§ Exercise details
Give back, word for word, every line from the one containing "ATOM 408 N N" to the end of the listing, and nothing more.
##########
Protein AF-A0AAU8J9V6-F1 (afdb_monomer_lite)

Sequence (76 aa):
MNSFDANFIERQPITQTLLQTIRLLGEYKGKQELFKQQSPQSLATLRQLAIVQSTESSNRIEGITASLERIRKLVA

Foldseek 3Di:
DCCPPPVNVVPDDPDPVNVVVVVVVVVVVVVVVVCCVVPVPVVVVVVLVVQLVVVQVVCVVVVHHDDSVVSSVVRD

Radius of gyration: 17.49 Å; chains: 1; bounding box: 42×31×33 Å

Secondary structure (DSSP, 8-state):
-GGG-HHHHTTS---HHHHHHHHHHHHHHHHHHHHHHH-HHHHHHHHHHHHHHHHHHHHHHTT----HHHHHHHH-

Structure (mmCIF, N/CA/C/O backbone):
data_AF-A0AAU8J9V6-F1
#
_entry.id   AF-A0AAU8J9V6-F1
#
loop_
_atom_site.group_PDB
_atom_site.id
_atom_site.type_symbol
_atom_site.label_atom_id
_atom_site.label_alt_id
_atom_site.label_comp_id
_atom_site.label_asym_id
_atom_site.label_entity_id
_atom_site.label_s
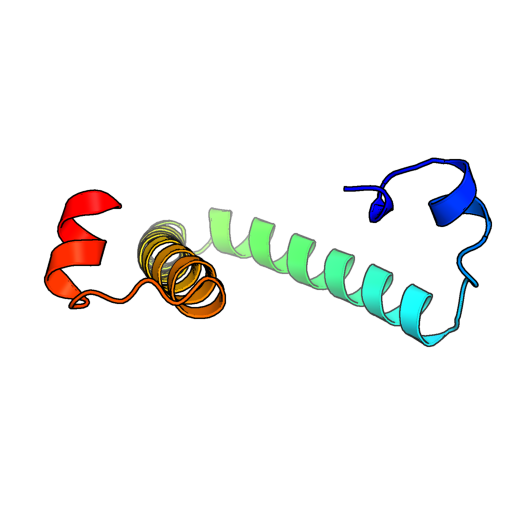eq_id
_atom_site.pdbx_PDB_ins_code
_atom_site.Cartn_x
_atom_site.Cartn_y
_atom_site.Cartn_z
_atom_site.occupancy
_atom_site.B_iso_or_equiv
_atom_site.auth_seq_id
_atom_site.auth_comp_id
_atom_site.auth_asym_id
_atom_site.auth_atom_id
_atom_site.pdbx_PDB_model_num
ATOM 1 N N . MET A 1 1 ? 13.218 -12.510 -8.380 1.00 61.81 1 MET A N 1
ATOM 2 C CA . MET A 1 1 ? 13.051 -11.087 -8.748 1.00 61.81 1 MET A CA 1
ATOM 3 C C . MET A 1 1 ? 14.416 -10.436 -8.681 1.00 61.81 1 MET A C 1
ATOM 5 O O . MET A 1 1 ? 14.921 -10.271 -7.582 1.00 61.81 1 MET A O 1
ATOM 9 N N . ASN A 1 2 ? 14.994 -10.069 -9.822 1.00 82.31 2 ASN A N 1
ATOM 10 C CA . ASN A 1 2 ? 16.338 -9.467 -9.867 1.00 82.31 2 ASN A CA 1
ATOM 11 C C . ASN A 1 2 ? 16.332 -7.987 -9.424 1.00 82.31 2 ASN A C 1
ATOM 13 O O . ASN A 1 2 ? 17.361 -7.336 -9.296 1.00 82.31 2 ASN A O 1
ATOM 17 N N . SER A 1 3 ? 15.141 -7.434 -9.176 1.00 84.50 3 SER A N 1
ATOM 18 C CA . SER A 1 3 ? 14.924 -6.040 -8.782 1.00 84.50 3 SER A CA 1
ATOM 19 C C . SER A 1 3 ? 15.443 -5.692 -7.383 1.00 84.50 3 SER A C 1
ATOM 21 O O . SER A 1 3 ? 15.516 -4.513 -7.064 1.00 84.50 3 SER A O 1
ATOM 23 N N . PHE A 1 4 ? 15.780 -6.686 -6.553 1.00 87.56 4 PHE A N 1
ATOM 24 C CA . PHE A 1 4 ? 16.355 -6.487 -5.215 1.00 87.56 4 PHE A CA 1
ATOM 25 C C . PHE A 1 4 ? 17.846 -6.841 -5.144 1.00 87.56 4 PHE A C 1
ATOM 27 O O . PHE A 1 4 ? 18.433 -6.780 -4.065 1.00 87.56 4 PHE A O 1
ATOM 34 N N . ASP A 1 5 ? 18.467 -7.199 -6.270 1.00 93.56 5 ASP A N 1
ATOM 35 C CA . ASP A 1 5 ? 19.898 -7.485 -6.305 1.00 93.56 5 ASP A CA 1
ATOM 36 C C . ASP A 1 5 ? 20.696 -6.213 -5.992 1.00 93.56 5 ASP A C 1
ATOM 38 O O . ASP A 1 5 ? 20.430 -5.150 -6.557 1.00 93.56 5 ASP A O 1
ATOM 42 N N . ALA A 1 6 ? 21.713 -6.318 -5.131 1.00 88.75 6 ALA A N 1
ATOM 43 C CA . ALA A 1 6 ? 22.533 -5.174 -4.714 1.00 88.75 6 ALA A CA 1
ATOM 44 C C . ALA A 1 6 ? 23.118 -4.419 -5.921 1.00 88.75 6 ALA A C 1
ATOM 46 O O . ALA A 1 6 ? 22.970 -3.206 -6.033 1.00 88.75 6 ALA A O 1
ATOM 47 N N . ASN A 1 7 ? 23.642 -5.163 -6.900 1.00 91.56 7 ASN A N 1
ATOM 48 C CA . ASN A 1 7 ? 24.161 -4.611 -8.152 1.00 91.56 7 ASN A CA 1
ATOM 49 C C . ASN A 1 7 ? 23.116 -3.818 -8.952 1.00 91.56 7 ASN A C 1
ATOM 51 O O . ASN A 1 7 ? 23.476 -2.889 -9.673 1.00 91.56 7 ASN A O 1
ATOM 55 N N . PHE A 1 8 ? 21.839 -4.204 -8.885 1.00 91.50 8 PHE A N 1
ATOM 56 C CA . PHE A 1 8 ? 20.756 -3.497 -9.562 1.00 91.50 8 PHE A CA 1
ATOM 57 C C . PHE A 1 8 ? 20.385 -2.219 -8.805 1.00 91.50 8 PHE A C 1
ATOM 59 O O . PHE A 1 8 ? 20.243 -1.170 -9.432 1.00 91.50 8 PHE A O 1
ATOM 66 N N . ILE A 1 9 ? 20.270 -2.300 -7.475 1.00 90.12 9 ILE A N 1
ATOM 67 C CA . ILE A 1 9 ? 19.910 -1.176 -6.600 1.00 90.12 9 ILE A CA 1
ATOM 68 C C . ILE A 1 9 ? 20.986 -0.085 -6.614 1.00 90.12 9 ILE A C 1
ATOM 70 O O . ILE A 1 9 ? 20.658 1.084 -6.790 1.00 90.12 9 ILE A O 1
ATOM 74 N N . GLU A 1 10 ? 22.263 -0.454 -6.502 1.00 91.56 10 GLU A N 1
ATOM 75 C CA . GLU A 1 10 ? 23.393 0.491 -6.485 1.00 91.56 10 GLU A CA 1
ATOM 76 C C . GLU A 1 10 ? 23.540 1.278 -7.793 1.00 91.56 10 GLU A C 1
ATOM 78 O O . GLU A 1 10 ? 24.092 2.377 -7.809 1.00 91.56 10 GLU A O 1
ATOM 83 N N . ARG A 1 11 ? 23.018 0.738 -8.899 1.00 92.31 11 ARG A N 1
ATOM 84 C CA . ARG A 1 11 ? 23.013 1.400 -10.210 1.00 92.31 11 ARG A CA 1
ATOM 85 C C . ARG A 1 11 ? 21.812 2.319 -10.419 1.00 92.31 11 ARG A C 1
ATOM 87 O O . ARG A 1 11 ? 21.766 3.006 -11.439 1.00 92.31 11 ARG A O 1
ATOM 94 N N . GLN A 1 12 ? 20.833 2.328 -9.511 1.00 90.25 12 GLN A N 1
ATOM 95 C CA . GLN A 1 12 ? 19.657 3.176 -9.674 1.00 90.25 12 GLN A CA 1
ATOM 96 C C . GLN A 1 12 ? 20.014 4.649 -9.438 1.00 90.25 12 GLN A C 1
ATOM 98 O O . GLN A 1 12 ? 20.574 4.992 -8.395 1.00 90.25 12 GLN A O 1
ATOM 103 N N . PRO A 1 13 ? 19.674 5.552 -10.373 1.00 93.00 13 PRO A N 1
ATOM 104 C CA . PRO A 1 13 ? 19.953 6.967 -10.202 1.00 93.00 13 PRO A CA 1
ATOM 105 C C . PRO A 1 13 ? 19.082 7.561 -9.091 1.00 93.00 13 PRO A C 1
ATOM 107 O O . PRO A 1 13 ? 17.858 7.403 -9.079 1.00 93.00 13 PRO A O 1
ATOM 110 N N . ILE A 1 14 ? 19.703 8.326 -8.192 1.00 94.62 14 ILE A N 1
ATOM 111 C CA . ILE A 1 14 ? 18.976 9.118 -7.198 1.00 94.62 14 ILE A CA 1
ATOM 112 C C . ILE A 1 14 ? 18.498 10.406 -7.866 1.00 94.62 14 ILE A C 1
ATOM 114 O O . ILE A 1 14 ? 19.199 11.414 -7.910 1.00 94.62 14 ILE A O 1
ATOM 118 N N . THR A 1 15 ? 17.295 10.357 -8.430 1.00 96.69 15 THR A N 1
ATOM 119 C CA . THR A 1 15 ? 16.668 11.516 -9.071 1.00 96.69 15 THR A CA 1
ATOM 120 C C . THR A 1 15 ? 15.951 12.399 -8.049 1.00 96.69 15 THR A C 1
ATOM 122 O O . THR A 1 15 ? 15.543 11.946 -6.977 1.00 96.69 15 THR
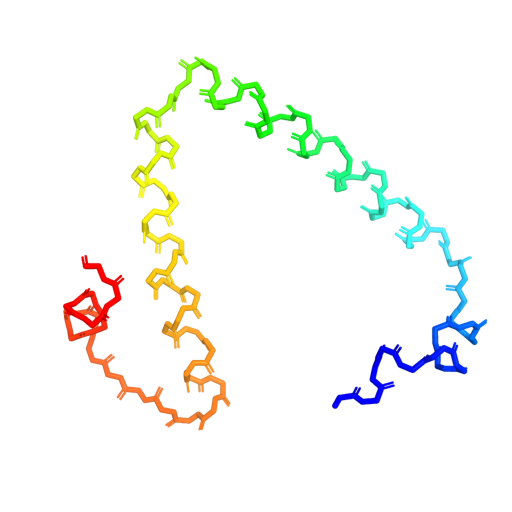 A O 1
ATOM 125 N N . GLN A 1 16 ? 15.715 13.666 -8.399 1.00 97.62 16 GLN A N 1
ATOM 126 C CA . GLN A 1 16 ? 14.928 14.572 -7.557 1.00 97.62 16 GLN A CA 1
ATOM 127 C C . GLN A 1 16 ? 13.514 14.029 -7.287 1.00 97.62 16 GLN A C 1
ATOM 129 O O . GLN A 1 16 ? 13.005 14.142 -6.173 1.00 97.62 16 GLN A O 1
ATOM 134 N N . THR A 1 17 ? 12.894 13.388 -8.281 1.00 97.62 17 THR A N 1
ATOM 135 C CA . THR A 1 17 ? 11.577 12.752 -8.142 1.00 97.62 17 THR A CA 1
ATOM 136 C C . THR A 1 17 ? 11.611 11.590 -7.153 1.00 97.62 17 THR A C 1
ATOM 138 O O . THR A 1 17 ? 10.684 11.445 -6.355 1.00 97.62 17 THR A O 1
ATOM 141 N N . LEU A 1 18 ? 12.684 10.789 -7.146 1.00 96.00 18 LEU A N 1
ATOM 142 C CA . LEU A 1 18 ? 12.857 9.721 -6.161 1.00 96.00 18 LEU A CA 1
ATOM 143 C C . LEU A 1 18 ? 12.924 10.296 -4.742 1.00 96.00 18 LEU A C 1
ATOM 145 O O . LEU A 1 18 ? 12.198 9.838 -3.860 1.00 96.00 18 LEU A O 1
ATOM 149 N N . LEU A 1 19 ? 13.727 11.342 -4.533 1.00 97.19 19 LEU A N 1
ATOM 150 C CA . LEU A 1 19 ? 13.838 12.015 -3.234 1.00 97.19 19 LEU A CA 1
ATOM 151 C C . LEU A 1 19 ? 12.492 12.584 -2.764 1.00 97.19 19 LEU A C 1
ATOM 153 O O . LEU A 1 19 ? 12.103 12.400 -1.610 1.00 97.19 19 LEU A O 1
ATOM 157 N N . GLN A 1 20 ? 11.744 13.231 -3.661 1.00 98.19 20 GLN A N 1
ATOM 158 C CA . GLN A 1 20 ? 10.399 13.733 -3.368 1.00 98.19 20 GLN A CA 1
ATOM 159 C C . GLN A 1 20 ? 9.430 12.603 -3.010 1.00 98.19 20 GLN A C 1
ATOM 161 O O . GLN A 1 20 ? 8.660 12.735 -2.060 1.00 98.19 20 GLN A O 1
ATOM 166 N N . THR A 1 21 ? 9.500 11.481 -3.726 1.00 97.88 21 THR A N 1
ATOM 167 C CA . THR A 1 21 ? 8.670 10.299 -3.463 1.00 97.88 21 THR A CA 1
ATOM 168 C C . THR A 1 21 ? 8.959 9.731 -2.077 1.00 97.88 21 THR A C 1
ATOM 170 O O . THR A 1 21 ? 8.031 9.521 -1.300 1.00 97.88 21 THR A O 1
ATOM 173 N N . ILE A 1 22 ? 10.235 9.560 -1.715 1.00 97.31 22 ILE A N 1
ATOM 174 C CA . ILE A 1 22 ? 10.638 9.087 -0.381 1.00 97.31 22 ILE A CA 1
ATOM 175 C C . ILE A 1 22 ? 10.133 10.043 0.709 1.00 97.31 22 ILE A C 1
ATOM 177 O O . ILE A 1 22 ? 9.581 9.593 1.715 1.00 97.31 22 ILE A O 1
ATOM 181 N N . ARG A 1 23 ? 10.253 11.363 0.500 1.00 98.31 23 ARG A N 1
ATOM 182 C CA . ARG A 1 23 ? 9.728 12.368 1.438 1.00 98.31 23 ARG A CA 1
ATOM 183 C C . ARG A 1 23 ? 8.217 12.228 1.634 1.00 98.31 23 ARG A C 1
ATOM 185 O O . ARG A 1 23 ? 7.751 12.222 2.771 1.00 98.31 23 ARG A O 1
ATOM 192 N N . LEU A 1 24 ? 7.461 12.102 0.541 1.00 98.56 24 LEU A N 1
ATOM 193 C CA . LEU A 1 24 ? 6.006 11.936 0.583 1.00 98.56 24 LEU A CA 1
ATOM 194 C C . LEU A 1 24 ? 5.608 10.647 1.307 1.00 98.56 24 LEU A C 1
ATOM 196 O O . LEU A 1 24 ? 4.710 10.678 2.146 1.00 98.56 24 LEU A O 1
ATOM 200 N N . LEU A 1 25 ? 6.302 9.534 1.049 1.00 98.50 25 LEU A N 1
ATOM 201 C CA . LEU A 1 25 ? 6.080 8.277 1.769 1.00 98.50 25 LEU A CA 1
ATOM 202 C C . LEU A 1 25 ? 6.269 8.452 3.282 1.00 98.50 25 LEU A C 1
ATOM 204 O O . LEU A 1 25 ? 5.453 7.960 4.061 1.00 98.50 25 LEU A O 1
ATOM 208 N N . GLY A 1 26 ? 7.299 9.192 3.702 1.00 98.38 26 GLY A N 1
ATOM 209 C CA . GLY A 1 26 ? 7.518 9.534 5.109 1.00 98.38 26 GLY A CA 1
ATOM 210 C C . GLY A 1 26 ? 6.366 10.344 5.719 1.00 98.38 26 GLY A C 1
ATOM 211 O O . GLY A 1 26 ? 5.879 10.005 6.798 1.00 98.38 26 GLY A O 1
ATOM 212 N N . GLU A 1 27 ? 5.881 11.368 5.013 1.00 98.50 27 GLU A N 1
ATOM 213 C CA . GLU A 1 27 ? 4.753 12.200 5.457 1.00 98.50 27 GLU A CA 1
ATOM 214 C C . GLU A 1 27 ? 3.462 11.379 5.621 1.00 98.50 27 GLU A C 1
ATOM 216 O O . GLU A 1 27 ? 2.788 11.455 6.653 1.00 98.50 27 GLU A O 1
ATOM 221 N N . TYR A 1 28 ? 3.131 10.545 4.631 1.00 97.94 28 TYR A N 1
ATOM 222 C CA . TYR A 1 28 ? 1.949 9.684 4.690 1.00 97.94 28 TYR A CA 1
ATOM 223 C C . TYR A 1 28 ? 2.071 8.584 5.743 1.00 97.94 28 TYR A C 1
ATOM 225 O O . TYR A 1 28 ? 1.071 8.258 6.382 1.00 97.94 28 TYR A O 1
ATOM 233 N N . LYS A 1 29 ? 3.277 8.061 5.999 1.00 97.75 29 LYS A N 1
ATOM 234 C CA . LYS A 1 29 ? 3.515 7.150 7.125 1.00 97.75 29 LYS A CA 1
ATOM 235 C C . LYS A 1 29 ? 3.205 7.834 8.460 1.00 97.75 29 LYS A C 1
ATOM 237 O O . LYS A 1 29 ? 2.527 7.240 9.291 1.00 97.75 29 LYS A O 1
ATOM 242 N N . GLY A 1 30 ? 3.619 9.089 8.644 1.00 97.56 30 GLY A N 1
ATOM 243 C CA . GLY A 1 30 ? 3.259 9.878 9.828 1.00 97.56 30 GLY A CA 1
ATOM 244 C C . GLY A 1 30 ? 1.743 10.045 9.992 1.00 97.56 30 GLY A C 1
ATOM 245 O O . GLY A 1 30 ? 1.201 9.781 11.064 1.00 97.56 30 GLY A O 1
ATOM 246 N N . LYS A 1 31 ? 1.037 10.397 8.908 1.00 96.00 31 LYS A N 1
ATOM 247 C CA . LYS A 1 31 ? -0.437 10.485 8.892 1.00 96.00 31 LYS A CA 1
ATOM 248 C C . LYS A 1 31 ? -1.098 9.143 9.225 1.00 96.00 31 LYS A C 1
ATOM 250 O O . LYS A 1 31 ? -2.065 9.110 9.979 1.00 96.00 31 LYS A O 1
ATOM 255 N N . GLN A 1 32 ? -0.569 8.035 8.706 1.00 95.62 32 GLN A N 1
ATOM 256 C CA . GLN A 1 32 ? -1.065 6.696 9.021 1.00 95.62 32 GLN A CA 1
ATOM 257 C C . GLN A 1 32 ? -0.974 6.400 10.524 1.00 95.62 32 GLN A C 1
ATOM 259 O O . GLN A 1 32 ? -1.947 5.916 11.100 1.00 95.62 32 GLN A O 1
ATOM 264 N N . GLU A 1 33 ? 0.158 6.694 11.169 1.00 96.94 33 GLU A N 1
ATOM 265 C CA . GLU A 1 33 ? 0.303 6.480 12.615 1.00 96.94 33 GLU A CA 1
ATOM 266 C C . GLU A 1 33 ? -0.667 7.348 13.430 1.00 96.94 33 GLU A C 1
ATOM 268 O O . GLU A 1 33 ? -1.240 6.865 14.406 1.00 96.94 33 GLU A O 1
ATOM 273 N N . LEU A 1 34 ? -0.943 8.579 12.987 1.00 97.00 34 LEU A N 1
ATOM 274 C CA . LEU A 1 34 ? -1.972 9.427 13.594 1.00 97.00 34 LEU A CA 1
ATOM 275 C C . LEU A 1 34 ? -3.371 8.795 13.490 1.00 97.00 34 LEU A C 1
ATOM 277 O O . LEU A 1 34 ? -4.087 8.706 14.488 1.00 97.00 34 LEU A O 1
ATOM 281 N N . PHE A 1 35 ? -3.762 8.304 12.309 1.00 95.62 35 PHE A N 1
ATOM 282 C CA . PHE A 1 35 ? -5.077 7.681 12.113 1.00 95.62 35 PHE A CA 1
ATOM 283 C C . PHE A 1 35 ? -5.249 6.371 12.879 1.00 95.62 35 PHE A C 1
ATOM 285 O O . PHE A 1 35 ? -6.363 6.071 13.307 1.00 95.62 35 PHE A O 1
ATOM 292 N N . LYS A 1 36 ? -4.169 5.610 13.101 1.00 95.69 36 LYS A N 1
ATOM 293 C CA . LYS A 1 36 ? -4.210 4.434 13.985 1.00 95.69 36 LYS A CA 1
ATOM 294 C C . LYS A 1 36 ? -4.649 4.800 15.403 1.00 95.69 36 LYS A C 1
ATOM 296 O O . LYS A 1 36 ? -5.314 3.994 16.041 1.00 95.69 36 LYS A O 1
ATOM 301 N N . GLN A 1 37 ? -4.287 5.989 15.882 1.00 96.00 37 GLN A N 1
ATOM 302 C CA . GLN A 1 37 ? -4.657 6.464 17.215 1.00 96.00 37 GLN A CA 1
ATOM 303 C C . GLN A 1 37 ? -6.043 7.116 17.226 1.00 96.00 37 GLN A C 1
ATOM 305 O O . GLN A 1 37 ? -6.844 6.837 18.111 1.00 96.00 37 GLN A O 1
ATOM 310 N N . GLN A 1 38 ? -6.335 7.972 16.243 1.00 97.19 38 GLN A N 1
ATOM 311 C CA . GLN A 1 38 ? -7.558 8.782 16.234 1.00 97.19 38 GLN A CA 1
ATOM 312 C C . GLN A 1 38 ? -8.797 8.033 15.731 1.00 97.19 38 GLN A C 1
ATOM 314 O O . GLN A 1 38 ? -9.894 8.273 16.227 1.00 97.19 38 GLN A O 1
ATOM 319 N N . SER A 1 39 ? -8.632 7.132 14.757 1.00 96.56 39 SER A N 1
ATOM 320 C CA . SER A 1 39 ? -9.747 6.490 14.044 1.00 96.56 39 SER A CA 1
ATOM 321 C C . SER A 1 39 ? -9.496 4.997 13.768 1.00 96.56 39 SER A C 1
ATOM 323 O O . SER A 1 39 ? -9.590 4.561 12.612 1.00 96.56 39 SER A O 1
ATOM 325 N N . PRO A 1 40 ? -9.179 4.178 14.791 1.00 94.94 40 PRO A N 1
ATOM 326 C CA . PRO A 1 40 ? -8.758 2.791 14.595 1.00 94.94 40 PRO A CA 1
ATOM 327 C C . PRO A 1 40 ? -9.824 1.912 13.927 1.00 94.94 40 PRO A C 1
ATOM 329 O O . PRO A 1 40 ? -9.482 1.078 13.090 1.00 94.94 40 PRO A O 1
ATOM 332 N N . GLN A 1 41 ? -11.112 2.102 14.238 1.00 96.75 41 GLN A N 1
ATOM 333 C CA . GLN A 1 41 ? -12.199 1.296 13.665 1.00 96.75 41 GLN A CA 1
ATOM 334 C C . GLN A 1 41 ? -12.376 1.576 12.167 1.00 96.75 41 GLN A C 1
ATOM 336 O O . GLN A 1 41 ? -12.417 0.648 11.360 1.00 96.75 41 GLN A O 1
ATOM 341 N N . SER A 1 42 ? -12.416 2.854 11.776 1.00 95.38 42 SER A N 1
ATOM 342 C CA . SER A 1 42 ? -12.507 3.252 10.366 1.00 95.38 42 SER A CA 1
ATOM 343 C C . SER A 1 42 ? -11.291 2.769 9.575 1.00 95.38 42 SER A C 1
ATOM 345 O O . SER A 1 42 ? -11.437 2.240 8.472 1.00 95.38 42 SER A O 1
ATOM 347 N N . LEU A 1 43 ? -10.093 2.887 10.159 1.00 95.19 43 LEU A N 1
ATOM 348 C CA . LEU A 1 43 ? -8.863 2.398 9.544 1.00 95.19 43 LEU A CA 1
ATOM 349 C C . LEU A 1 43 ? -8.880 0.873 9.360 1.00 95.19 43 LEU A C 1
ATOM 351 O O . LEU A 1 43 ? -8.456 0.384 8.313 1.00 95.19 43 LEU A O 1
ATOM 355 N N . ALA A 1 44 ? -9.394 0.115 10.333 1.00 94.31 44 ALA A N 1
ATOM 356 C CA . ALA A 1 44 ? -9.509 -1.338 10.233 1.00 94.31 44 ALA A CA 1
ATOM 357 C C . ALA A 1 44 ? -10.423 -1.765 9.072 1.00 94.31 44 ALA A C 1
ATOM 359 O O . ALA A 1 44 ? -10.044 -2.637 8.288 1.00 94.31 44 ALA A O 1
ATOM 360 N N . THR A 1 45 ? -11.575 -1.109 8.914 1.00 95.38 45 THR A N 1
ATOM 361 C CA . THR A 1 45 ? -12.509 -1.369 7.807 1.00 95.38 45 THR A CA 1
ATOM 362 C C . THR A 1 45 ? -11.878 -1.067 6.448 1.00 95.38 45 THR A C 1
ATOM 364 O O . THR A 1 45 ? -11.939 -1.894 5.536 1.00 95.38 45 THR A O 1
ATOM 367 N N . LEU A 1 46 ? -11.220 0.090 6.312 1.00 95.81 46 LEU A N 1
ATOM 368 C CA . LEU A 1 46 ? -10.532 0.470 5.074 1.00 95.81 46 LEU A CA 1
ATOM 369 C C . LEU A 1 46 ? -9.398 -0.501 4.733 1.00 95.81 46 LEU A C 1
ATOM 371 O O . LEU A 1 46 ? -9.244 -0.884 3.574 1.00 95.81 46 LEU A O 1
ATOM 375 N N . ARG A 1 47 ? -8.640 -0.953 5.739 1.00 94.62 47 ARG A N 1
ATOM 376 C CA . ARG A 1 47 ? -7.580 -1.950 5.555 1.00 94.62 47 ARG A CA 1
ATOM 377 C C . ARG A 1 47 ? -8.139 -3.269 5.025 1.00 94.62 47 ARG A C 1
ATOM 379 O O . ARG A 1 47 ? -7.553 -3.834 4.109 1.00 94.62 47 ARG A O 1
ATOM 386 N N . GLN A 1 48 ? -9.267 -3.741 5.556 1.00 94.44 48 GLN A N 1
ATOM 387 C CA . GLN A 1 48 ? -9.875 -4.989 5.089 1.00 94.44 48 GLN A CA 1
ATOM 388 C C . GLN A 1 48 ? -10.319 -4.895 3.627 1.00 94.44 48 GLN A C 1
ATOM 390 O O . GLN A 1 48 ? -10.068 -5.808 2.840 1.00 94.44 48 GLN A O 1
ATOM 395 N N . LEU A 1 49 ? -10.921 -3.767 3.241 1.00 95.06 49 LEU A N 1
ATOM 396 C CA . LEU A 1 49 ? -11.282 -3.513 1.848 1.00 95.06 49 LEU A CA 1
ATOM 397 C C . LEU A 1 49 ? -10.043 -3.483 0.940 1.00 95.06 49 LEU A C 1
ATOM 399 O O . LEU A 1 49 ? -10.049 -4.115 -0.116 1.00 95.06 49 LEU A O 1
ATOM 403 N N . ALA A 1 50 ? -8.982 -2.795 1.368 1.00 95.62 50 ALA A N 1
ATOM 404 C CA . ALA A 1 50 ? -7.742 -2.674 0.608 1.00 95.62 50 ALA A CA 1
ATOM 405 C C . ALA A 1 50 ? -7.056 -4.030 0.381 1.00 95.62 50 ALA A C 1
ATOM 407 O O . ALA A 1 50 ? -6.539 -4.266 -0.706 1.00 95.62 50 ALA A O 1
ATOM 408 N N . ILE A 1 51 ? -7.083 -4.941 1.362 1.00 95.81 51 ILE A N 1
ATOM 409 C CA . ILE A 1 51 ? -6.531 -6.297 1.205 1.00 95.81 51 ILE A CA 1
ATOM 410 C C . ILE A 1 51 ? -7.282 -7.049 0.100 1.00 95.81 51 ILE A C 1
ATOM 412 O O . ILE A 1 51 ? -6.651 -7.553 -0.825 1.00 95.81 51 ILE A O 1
##########
§ Response
ATOM 408 N N . ILE A 1 51 ? -7.083 -4.941 1.362 1.00 95.81 51 ILE A N 1
ATOM 409 C CA . ILE A 1 51 ? -6.531 -6.297 1.205 1.00 95.81 51 ILE A CA 1
ATOM 410 C C . ILE A 1 51 ? -7.282 -7.049 0.100 1.00 95.81 51 ILE A C 1
ATOM 412 O O . ILE A 1 51 ? -6.651 -7.553 -0.825 1.00 95.81 51 ILE A O 1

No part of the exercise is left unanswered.